→ EXERCISE DETAILS:
The response should consist only of the lines from the one with "ATOM 9 N N ." to the end of the data below, copied exactly and without pictures.

Records from a collection:
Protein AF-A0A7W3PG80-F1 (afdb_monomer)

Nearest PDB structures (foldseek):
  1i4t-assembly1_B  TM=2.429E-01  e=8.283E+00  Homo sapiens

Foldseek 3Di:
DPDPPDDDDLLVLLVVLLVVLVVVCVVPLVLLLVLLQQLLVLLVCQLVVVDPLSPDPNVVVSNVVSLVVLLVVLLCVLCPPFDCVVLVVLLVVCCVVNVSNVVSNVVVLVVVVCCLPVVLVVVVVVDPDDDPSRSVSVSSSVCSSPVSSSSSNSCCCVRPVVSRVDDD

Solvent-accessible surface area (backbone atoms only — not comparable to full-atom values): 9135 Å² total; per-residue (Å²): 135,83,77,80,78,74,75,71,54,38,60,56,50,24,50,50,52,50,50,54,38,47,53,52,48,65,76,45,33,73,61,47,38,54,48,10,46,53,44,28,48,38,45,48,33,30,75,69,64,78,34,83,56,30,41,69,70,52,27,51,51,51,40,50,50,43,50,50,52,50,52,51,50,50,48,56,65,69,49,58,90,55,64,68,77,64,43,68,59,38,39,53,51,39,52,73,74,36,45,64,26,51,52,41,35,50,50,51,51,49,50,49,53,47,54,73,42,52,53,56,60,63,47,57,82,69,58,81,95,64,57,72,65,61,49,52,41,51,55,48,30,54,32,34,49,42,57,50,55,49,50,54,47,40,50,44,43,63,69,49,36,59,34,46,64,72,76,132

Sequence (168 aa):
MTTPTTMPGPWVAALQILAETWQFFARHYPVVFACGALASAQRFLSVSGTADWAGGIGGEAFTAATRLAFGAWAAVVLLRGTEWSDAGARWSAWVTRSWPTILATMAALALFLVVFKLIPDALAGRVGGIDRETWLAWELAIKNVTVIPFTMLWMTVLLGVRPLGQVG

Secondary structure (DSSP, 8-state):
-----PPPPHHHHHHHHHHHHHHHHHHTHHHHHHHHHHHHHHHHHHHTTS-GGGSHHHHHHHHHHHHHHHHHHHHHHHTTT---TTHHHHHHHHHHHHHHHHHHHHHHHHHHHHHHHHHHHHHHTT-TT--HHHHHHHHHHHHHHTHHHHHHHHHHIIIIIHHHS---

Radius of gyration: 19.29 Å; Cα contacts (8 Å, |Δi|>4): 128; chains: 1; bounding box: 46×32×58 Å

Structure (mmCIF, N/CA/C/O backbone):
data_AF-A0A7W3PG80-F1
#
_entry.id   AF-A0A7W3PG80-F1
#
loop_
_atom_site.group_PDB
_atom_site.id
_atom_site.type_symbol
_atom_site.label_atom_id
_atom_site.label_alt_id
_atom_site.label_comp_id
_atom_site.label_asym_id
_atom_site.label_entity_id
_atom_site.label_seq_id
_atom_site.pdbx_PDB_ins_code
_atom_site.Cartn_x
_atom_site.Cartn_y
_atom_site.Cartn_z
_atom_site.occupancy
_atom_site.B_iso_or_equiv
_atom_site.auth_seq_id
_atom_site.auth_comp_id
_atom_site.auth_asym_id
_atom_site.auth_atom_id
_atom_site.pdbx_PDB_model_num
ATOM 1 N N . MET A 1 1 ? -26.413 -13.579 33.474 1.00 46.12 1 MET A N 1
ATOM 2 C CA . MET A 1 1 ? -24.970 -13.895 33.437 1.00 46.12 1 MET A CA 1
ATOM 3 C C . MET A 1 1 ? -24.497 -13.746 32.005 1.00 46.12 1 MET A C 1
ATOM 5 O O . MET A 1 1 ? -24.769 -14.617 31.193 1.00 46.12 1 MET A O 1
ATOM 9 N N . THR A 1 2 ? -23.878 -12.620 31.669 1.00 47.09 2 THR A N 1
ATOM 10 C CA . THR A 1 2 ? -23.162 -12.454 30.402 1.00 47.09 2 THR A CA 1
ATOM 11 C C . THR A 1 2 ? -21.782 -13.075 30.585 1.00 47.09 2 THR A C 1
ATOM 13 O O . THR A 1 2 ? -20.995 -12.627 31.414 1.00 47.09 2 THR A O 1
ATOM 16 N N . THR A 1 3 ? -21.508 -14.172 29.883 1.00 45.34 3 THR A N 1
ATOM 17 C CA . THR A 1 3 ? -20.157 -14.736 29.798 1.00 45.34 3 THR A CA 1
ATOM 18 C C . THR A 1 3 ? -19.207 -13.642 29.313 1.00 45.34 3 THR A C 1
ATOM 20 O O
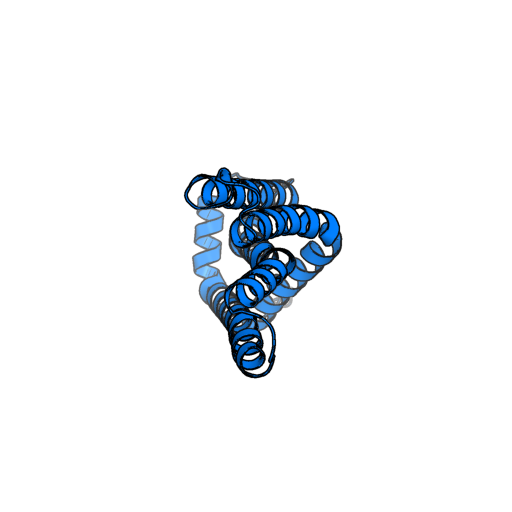 . THR A 1 3 ? -19.505 -13.031 28.283 1.00 45.34 3 THR A O 1
ATOM 23 N N . PRO A 1 4 ? -18.096 -13.362 30.016 1.00 52.19 4 PRO A N 1
ATOM 24 C CA . PRO A 1 4 ? -17.114 -12.408 29.529 1.00 52.19 4 PRO A CA 1
ATOM 25 C C . PRO A 1 4 ? -16.579 -12.942 28.201 1.00 52.19 4 PRO A C 1
ATOM 27 O O . PRO A 1 4 ? -15.931 -13.986 28.162 1.00 52.19 4 PRO A O 1
ATOM 30 N N . THR A 1 5 ? -16.889 -12.258 27.101 1.00 59.12 5 THR A N 1
ATOM 31 C CA . THR A 1 5 ? -16.240 -12.502 25.815 1.00 59.12 5 THR A CA 1
ATOM 32 C C . THR A 1 5 ? -14.767 -12.186 26.001 1.00 59.12 5 THR A C 1
ATOM 34 O O . THR A 1 5 ? -14.371 -11.021 26.041 1.00 59.12 5 THR A O 1
ATOM 37 N N . THR A 1 6 ? -13.959 -13.227 26.183 1.00 66.06 6 THR A N 1
ATOM 38 C CA . THR A 1 6 ? -12.506 -13.126 26.174 1.00 66.06 6 THR A CA 1
ATOM 39 C C . THR A 1 6 ? -12.103 -12.485 24.858 1.00 66.06 6 THR A C 1
ATOM 41 O O . THR A 1 6 ? -12.385 -13.013 23.782 1.00 66.06 6 THR A O 1
ATOM 44 N N . MET A 1 7 ? -11.490 -11.302 24.938 1.00 63.88 7 MET A N 1
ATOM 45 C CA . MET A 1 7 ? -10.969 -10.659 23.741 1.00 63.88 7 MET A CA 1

→ OUTPUT BELOW:
ATOM 9 N N . THR A 1 2 ? -23.878 -12.620 31.669 1.00 47.09 2 THR A N 1
ATOM 10 C CA . THR A 1 2 ? -23.162 -12.454 30.402 1.00 47.09 2 THR A CA 1
ATOM 11 C C . THR A 1 2 ? -21.782 -13.075 30.585 1.00 47.09 2 THR A C 1
ATOM 13 O O . THR A 1 2 ? -20.995 -12.627 31.414 1.00 47.09 2 THR A O 1
ATOM 16 N N . THR A 1 3 ? -21.508 -14.172 29.883 1.00 45.34 3 THR A N 1
ATOM 17 C CA . THR A 1 3 ? -20.157 -14.736 29.798 1.00 45.34 3 THR A CA 1
ATOM 18 C C . THR A 1 3 ? -19.207 -13.642 29.313 1.00 45.34 3 THR A C 1
ATOM 20 O O
 . THR A 1 3 ? -19.505 -13.031 28.283 1.00 45.34 3 THR A O 1
ATOM 23 N N . PRO A 1 4 ? -18.096 -13.362 30.016 1.00 52.19 4 PRO A N 1
ATOM 24 C CA . PRO A 1 4 ? -17.114 -12.408 29.529 1.00 52.19 4 PRO A CA 1
ATOM 25 C C . PRO A 1 4 ? -16.579 -12.942 28.201 1.00 52.19 4 PRO A C 1
ATOM 27 O O . PRO A 1 4 ? -15.931 -13.986 28.162 1.00 52.19 4 PRO A O 1
ATOM 30 N N . THR A 1 5 ? -16.889 -12.258 27.101 1.00 59.12 5 THR A N 1
ATOM 31 C CA . THR A 1 5 ? -16.240 -12.502 25.815 1.00 59.12 5 THR A CA 1
ATOM 32 C C . THR A 1 5 ? -14.767 -12.186 26.001 1.00 59.12 5 THR A C 1
ATOM 34 O O . THR A 1 5 ? -14.371 -11.021 26.041 1.00 59.12 5 THR A O 1
ATOM 37 N N . THR A 1 6 ? -13.959 -13.227 26.183 1.00 66.06 6 THR A N 1
ATOM 38 C CA . THR A 1 6 ? -12.506 -13.126 26.174 1.00 66.06 6 THR A CA 1
ATOM 39 C C . THR A 1 6 ? -12.103 -12.485 24.858 1.00 66.06 6 THR A C 1
ATOM 41 O O . THR A 1 6 ? -12.385 -13.013 23.782 1.00 66.06 6 THR A O 1
ATOM 44 N N . MET A 1 7 ? -11.490 -11.302 24.938 1.00 63.88 7 MET A N 1
ATOM 45 C CA . MET A 1 7 ? -10.969 -10.659 23.741 1.00 63.88 7 MET A CA 1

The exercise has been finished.